Putting the X back in XML
There’s more to XML for technical communication than just DITA.
Much of the industry chatter revolves around DITA content management, DITA tools, the vagaries of the DITA Open Toolkit, and DITA implementation hurdles. At Scriptorium, a steady (and large) percentage of our work is DITA-based. But there are lots of things you can do with non-DITA XML that are relevant to technical communication. This post describes a few creative solutions; perhaps they will help you think creatively about your options.
(All names and some project specifics changed.)
XML as a conversion tool
Our first customer (let’s call them the Allspice* Company) has a custom database, which the technical writers have no control over. The database contains information needed, in somewhat different form, for the user documentation.
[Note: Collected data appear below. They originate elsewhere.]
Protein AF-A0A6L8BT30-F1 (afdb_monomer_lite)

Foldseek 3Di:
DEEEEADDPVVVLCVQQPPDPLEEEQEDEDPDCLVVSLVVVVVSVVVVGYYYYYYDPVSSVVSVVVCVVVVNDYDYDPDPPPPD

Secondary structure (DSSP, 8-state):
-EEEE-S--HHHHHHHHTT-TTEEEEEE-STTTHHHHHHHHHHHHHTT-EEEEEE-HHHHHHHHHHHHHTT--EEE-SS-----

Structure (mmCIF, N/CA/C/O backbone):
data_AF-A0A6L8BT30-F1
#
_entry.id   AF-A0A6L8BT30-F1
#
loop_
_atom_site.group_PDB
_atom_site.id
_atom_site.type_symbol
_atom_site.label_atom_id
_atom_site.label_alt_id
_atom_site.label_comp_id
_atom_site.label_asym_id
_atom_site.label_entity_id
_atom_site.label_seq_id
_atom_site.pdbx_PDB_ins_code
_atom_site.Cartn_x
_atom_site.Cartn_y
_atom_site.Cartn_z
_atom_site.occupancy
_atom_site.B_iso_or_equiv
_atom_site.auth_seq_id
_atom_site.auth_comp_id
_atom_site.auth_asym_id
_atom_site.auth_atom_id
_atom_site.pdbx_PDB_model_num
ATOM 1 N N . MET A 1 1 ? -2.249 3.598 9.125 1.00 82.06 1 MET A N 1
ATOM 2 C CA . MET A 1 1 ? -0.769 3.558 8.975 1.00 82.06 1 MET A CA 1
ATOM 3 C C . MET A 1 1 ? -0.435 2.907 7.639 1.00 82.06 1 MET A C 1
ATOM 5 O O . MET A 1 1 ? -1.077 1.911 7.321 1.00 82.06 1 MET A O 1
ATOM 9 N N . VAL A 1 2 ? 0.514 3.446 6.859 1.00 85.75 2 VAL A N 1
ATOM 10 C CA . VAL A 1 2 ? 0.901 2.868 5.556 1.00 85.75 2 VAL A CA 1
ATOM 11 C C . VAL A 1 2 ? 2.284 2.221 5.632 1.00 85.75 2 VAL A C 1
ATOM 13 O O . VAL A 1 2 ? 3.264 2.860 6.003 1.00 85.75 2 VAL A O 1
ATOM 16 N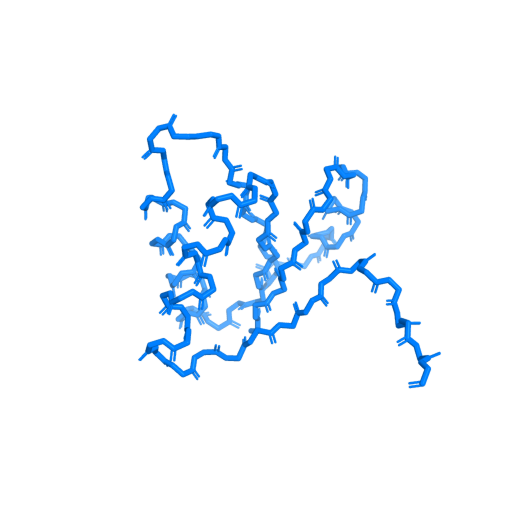 N . LEU A 1 3 ? 2.351 0.953 5.250 1.00 85.94 3 LEU A N 1
ATOM 17 C CA . LEU A 1 3 ? 3.547 0.129 5.161 1.00 85.94 3 LEU A CA 1
ATOM 18 C C . LEU A 1 3 ? 3.962 0.010 3.691 1.00 85.94 3 LEU A C 1
ATOM 20 O O . LEU A 1 3 ? 3.137 -0.371 2.861 1.00 85.94 3 LEU A O 1
ATOM 24 N N . ILE A 1 4 ? 5.214 0.328 3.356 1.00 82.31 4 ILE A N 1
ATOM 25 C CA . ILE A 1 4 ? 5.741 0.220 1.985 1.00 82.31 4 ILE A CA 1
ATOM 26 C C . ILE A 1 4 ? 6.734 -0.937 1.917 1.00 82.31 4 ILE A C 1
ATOM 28 O O . ILE A 1 4 ? 7.805 -0.873 2.517 1.00 82.31 4 ILE A O 1
ATOM 32 N N . TYR A 1 5 ? 6.395 -1.974 1.154 1.00 82.44 5 TYR A N 1
ATOM 33 C CA . TYR A 1 5 ? 7.250 -3.129 0.902 1.00 82.44 5 TYR A CA 1
ATOM 34 C C . TYR A 1 5 ? 7.744 -3.131 -0.539 1.00 82.44 5 TYR A C 1
ATOM 36 O O . TYR A 1 5 ? 6.960 -3.271 -1.473 1.00 82.44 5 TYR A O 1
ATOM 44 N N . ARG A 1 6 ? 9.057 -3.017 -0.735 1.00 73.62 6 ARG A N 1
ATOM 45 C CA . ARG A 1 6 ? 9.664 -3.066 -2.076 1.00 73.62 6 ARG A CA 1
ATOM 46 C C . ARG A 1 6 ? 9.881 -4.489 -2.601 1.00 73.62 6 ARG A C 1
ATOM 48 O O . ARG A 1 6 ? 10.273 -4.654 -3.750 1.00 73.62 6 ARG A O 1
ATOM 55 N N . GLY A 1 7 ? 9.651 -5.508 -1.773 1.00 66.81 7 GLY A N 1
ATOM 56 C CA . GLY A 1 7 ? 9.785 -6.908 -2.167 1.00 66.81 7 GLY A CA 1
ATOM 57 C C . GLY A 1 7 ? 8.508 -7.500 -2.773 1.00 66.81 7 GLY A C 1
ATOM 58 O O . GLY A 1 7 ? 7.416 -6.943 -2.665 1.00 66.81 7 GLY A O 1
ATOM 59 N N . PHE A 1 8 ? 8.657 -8.673 -3.396 1.00 63.88 8 PHE A N 1
ATOM 60 C CA . PHE A 1 8 ? 7.583 -9.406 -4.083 1.00 63.88 8 PHE A CA 1
ATOM 61 C C . PHE A 1 8 ? 7.232 -10.739 -3.385 1.00 63.88 8 PHE A C 1
ATOM 63 O O . PHE A 1 8 ? 6.694 -11.663 -3.991 1.00 63.88 8 PHE A O 1
ATOM 70 N N . GLU A 1 9 ? 7.539 -10.892 -2.091 1.00 72.19 9 GLU A N 1
ATOM 71 C CA . GLU A 1 9 ? 7.226 -12.130 -1.365 1.00 72.19 9 GLU A CA 1
ATOM 72 C C . GLU A 1 9 ? 5.741 -12.197 -0.968 1.00 72.19 9 GLU A C 1
ATOM 74 O O . GLU A 1 9 ? 5.342 -11.773 0.122 1.00 72.19 9 GLU A O 1
ATOM 79 N N . GLY A 1 10 ? 4.915 -12.795 -1.831 1.00 66.81 10 GLY A N 1
ATOM 80 C CA . GLY A 1 10 ? 3.469 -12.942 -1.611 1.00 66.81 10 GLY A CA 1
ATOM 81 C C . GLY A 1 10 ? 3.097 -13.614 -0.282 1.00 66.81 10 GLY A C 1
ATOM 82 O O . GLY A 1 10 ? 2.124 -13.223 0.358 1.00 66.81 10 GLY A O 1
ATOM 83 N N . ASN A 1 11 ? 3.915 -14.551 0.211 1.00 75.75 11 ASN A N 1
ATOM 84 C CA . ASN A 1 11 ? 3.696 -15.204 1.507 1.00 75.75 11 ASN A CA 1
ATOM 85 C C . ASN A 1 11 ? 3.793 -14.234 2.698 1.00 75.75 11 ASN A C 1
ATOM 87 O O . ASN A 1 11 ? 3.068 -14.410 3.680 1.00 75.75 11 ASN A O 1
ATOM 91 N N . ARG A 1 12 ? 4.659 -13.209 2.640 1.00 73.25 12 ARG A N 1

The documentation is currently in unstructured FrameMaker, and one of the chapters contains all of the database-derived information.
Here’s what we did:
- Allspice already has the ability to generate XML from the database.
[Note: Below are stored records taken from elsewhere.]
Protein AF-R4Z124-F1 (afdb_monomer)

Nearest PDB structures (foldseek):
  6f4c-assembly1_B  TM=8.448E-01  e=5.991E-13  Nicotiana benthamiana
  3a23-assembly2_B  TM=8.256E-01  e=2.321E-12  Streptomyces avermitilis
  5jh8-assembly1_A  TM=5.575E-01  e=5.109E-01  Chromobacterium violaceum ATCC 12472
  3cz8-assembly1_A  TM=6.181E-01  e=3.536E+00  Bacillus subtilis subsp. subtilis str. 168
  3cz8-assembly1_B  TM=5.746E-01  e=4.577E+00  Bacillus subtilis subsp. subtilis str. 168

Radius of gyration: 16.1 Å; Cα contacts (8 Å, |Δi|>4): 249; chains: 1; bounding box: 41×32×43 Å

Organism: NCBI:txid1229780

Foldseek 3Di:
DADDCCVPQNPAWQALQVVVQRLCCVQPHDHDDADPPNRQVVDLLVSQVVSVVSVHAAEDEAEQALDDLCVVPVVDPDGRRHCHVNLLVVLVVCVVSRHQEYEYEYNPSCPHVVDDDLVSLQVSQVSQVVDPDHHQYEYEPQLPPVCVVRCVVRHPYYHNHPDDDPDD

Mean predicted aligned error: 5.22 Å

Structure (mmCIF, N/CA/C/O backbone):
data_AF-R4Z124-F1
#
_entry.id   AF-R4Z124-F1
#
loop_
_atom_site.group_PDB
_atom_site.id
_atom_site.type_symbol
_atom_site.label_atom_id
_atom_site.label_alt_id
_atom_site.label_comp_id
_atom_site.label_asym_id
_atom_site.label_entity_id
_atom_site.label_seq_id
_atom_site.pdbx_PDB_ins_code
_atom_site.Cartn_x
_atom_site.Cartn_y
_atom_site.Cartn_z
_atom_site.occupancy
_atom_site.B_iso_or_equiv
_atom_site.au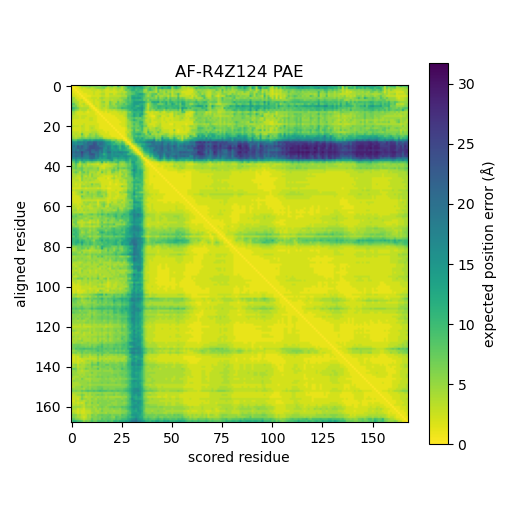th_seq_id
_atom_site.auth_comp_id
_atom_site.auth_asym_id
_atom_site.auth_atom_id
_atom_site.pdbx_PDB_model_num
ATOM 1 N N . MET A 1 1 ? -1.005 12.711 6.878 1.00 57.31 1 MET A N 1
ATOM 2 C CA . MET A 1 1 ? 0.133 12.333 7.757 1.00 57.31 1 MET A CA 1
ATOM 3 C C . MET A 1 1 ? -0.335 11.148 8.577 1.00 57.31 1 MET A C 1
ATOM 5 O O . MET A 1 1 ? -1.523 11.110 8.851 1.00 57.31 1 MET A O 1
ATOM 9 N N . GLY A 1 2 ? 0.532 10.215 8.961 1.00 72.19 2 GLY A N 1
ATOM 10 C CA . GLY A 1 2 ? 0.096 9.015 9.676 1.00 72.19 2 GLY A CA 1
ATOM 11 C C . GLY A 1 2 ? 1.261 8.105 10.048 1.00 72.19 2 GLY A C 1
ATOM 12 O O . GLY A 1 2 ? 2.406 8.556 10.117 1.00 72.19 2 GLY A O 1
ATOM 13 N N . TRP A 1 3 ? 0.952 6.831 10.258 1.00 77.94 3 TRP A N 1
ATOM 14 C CA . TRP A 1 3 ? 1.879 5.774 10.657 1.00 77.94 3 TRP A CA 1
ATOM 15 C C . TRP A 1 3 ? 1.951 4.674 9.586 1.00 77.94 3 TRP A C 1
ATOM 17 O O . TRP A 1 3 ? 1.054 4.541 8.757 1.00 77.94 3 TRP A O 1
ATOM 27 N N . ASN A 1 4 ? 3.030 3.891 9.593 1.00 79.50 4 ASN A N 1
ATOM 28 C CA . ASN A 1 4 ? 3.183 2.701 8.761 1.00 79.50 4 ASN A CA 1
ATOM 29 C C . ASN A 1 4 ? 3.840 1.587 9.589 1.00 79.50 4 ASN A C 1
ATOM 31 O O . ASN A 1 4 ? 4.833 1.823 10.281 1.00 79.50 4 ASN A O 1
ATOM 35 N N . SER A 1 5 ? 3.291 0.379 9.500 1.00 82.12 5 SER A N 1
ATOM 36 C CA . SER A 1 5 ? 3.670 -0.774 10.321 1.00 82.12 5 SER A CA 1
ATOM 37 C C . SER A 1 5 ? 5.033 -1.386 9.990 1.00 82.12 5 SER A C 1
ATOM 39 O O . SER A 1 5 ? 5.643 -2.029 10.851 1.00 82.12 5 SER A O 1
ATOM 41 N N . TRP A 1 6 ? 5.534 -1.209 8.762 1.00 85.94 6 TRP A N 1
ATOM 42 C CA . TRP A 1 6 ? 6.624 -2.025 8.220 1.00 85.94 6 TRP A CA 1
ATOM 43 C C . TRP A 1 6 ? 7.891 -1.981 9.075 1.00 85.94 6 TRP A C 1
ATOM 45 O O . TRP A 1 6 ? 8.454 -3.026 9.400 1.00 85.94 6 TRP A O 1
ATOM 55 N N . ASN A 1 7 ? 8.304 -0.783 9.499 1.00 79.12 7 ASN A N 1
ATOM 56 C CA . ASN A 1 7 ? 9.506 -0.550 10.310 1.00 79.12 7 ASN A CA 1
ATOM 57 C C . ASN A 1 7 ? 9.330 -0.833 11.815 1.00 79.12 7 ASN A C 1
ATOM 59 O O . ASN A 1 7 ? 10.237 -0.538 12.591 1.00 79.12 7 ASN A O 1
ATOM 63 N N . GLN A 1 8 ? 8.197 -1.406 12.233 1.00 76.00 8 GLN A N 1
ATOM 64 C CA . GLN A 1 8 ? 7.966 -1.844 13.615 1.00 76.00 8 GLN A CA 1
ATOM 65 C C . GLN A 1 8 ? 7.703 -3.350 13.733 1.00 76.00 8 GLN A C 1
ATOM 67 O O . GLN A 1 8 ? 8.208 -3.958 14.671 1.00 76.00 8 GLN A O 1
ATOM 72 N N . VAL A 1 9 ? 6.949 -3.949 12.800 1.00 81.88 9 VAL A N 1
ATOM 73 C CA . VAL A 1 9 ? 6.420 -5.327 12.946 1.00 81.88 9 VAL A CA 1
ATOM 74 C C . VAL A 1 9 ? 6.570 -6.244 11.718 1.00 81.88 9 VAL A C 1
ATOM 76 O O . VAL A 1 9 ? 6.276 -7.438 11.818 1.00 81.88 9 VAL A O 1
ATOM 79 N N . ARG A 1 10 ? 7.058 -5.731 10.572 1.00 86.38 10 ARG A N 1
ATOM 80 C CA . ARG A 1 10 ? 7.304 -6.510 9.331 1.00 86.38 10 ARG A CA 1
ATOM 81 C C . ARG A 1 10 ? 6.101 -7.412 8.951 1.00 86.38 10 ARG A C 1
ATOM 83 O O . ARG A 1 10 ? 4.954 -7.091 9.260 1.00 86.38 10 ARG A O 1
ATOM 90 N N . CYS A 1 11 ? 6.337 -8.533 8.264 1.00 77.75 11 CYS A N 1
ATOM 91 C CA . CYS A 1 11 ? 5.299 -9.496 7.864 1.00 77.75 11 CYS A CA 1
ATOM 92 C C . CYS A 1 11 ? 4.739 -10.326 9.032 1.00 77.75 11 CYS A C 1
ATOM 94 O O . CYS A 1 11 ? 3.587 -10.767 8.999 1.00 77.75 11 CYS A O 1
ATOM 96 N N . ASN A 1 12 ? 5.565 -10.599 10.048 1.00 76.12 12 ASN A N 1
ATOM 97 C CA . ASN A 1 12 ? 5.315 -11.678 11.007 1.00 76.12 12 ASN A CA 1
ATOM 98 C C . ASN A 1 12 ? 4.617 -11.244 12.306 1.00 76.12 12 ASN A C 1
ATOM 100 O O . ASN A 1 12 ? 4.025 -12.104 12.962 1.00 76.12 12 ASN A O 1
ATOM 104 N N . ASP A 1 13 ? 4.557 -9.942 12.603 1.00 81.94 13 ASP A N 1
ATOM 105 C CA . ASP A 1 13 ? 3.957 -9.428 13.845 1.00 81.94 13 ASP A CA 1
ATOM 106 C C . ASP A 1 13 ? 2.831 -8.384 13.614 1.00 81.94 13 ASP A C 1
ATOM 108 O O . ASP A 1 13 ? 2.236 -7.886 14.564 1.00 81.94 13 ASP A O 1
ATOM 112 N N . LEU A 1 14 ? 2.480 -8.063 12.358 1.00 84.69 14 LEU A N 1
ATOM 113 C CA . LEU A 1 14 ? 1.450 -7.067 11.993 1.00 84.69 14 LEU A CA 1
ATOM 114 C C . LEU A 1 14 ? 0.002 -7.563 12.192 1.00 84.69 14 LEU A C 1
ATOM 116 O O . LEU A 1 14 ? -0.473 -8.336 11.356 1.00 84.69 14 LEU A O 1
ATOM 120 N N . THR A 1 15 ? -0.696 -7.103 13.244 1.00 84.56 15 THR A N 1
ATOM 121 C CA . THR A 1 15 ? -2.077 -7.509 13.623 1.00 84.56 15 THR A CA 1
ATOM 122 C C . THR A 1 15 ? -3.122 -6.375 13.584 1.00 84.56 15 THR A C 1
ATOM 124 O O . THR A 1 15 ? -2.763 -5.203 13.529 1.00 84.56 15 THR A O 1
ATOM 127 N N . GLU A 1 16 ? -4.416 -6.716 13.647 1.00 81.75 16 GLU A N 1
ATOM 128 C CA . GLU A 1 16 ? -5.551 -5.804 13.890 1.00 81.75 16 GLU A CA 1
ATOM 129 C C . GLU A 1 16 ? -5.366 -5.072 15.208 1.00 81.75 16 GLU A C 1
ATOM 131 O O . GLU A 1 16 ? -5.483 -3.859 15.233 1.00 81.75 16 GLU A O 1
ATOM 136 N N . ASP A 1 17 ? -5.004 -5.783 16.270 1.00 84.00 17 ASP A N 1
ATOM 137 C CA . ASP A 1 17 ? -4.698 -5.222 17.587 1.00 84.00 17 ASP A CA 1
ATOM 138 C C . ASP A 1 17 ? -3.471 -4.300 17.552 1.00 84.00 17 ASP A C 1
ATOM 140 O O . ASP A 1 17 ? -3.467 -3.289 18.228 1.00 84.00 17 ASP A O 1
ATOM 144 N N . VAL A 1 18 ? -2.463 -4.568 16.713 1.00 83.69 18 VAL A N 1
ATOM 145 C CA . VAL A 1 18 ? -1.318 -3.664 16.484 1.00 83.69 18 VAL A CA 1
ATOM 146 C C . VAL A 1 18 ? -1.737 -2.420 15.693 1.00 83.69 18 VAL A C 1
ATOM 148 O O . VAL A 1 18 ? -1.236 -1.328 15.957 1.00 83.69 18 VAL A O 1
ATOM 151 N N . VAL A 1 19 ? -2.658 -2.549 14.732 1.00 82.06 19 VAL A N 1
ATOM 152 C CA . VAL A 1 19 ? -3.226 -1.398 14.008 1.00 82.06 19 VAL A CA 1
ATOM 153 C C . VAL A 1 19 ? -4.171 -0.595 14.911 1.00 82.06 19 VAL A C 1
ATOM 155 O O . VAL A 1 19 ? -4.165 0.631 14.837 1.00 82.06 19 VAL A O 1
ATOM 158 N N . LYS A 1 20 ? -4.923 -1.254 15.799 1.00 83.38 20 LYS A N 1
ATOM 159 C CA . LYS A 1 20 ? -5.768 -0.636 16.829 1.00 83.38 20 LYS A CA 1
ATOM 160 C C . LYS A 1 20 ? -4.917 0.048 17.889 1.00 83.38 20 LYS A C 1
ATOM 162 O O . LYS A 1 20 ? -5.063 1.246 18.035 1.00 83.38 20 LYS A O 1
ATOM 167 N N . ASP A 1 21 ? -3.936 -0.623 18.491 1.00 81.56 21 ASP A N 1
ATOM 168 C CA . ASP A 1 21 ? -2.932 -0.021 19.383 1.00 81.56 21 ASP A CA 1
ATOM 169 C C . ASP A 1 21 ? -2.271 1.202 18.726 1.00 81.56 21 ASP A C 1
ATOM 171 O O . ASP A 1 21 ? -2.016 2.195 19.404 1.00 81.56 21 ASP A O 1
ATOM 175 N N . ALA A 1 22 ? -2.000 1.174 17.414 1.00 72.25 22 ALA A N 1
ATOM 176 C CA . ALA A 1 22 ? -1.462 2.323 16.687 1.00 72.25 22 ALA A CA 1
ATOM 177 C C . ALA A 1 22 ? -2.493 3.451 16.486 1.00 72.25 22 ALA A C 1
ATOM 179 O O . ALA A 1 22 ? -2.154 4.616 16.704 1.00 72.25 22 ALA A O 1
ATOM 180 N N . ALA A 1 23 ? -3.734 3.138 16.100 1.00 73.38 23 ALA A N 1
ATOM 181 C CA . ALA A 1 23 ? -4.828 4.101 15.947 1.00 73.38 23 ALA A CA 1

- We took the generated XML and processed it with an XSLT transform to create XML that is FrameMaker-friendly. (For example, tables are set up as CALS tables in the processed content.) We also excluded some content in this step.
- In FrameMaker, we built a structured application that imports the custom XML and formats it to match the existing unstructured FrameMaker files.
Allspice can now export content from the database and bring it into FrameMaker as a fully formatted structured FrameMaker file. That structured file is then included in a book with the unstructured FrameMaker content. This process is completely automated and eliminates manual maintenance of the database-derived content in FrameMaker.
To me, this project was especially interesting because XML is just a convenient intermediate format. There’s no structured authoring involved.
XML as a publishing gateway
Another customer, Basil Corporation*, is using XML as a gateway to other formats. Once again, there is information in the organization that the technical writers must publish, but the writers do not control the source files for that information. In this case, Basil has XML files that use a custom structure. We preprocessed the files to (again) produce XML that is more usable from a content point of view. We then wrote (another) FrameMaker structured application for PDF output and a transformation that produces man pages (nroff files). Once again, there’s no actual XML-based authoring—just XML being used to extract the needed deliverables.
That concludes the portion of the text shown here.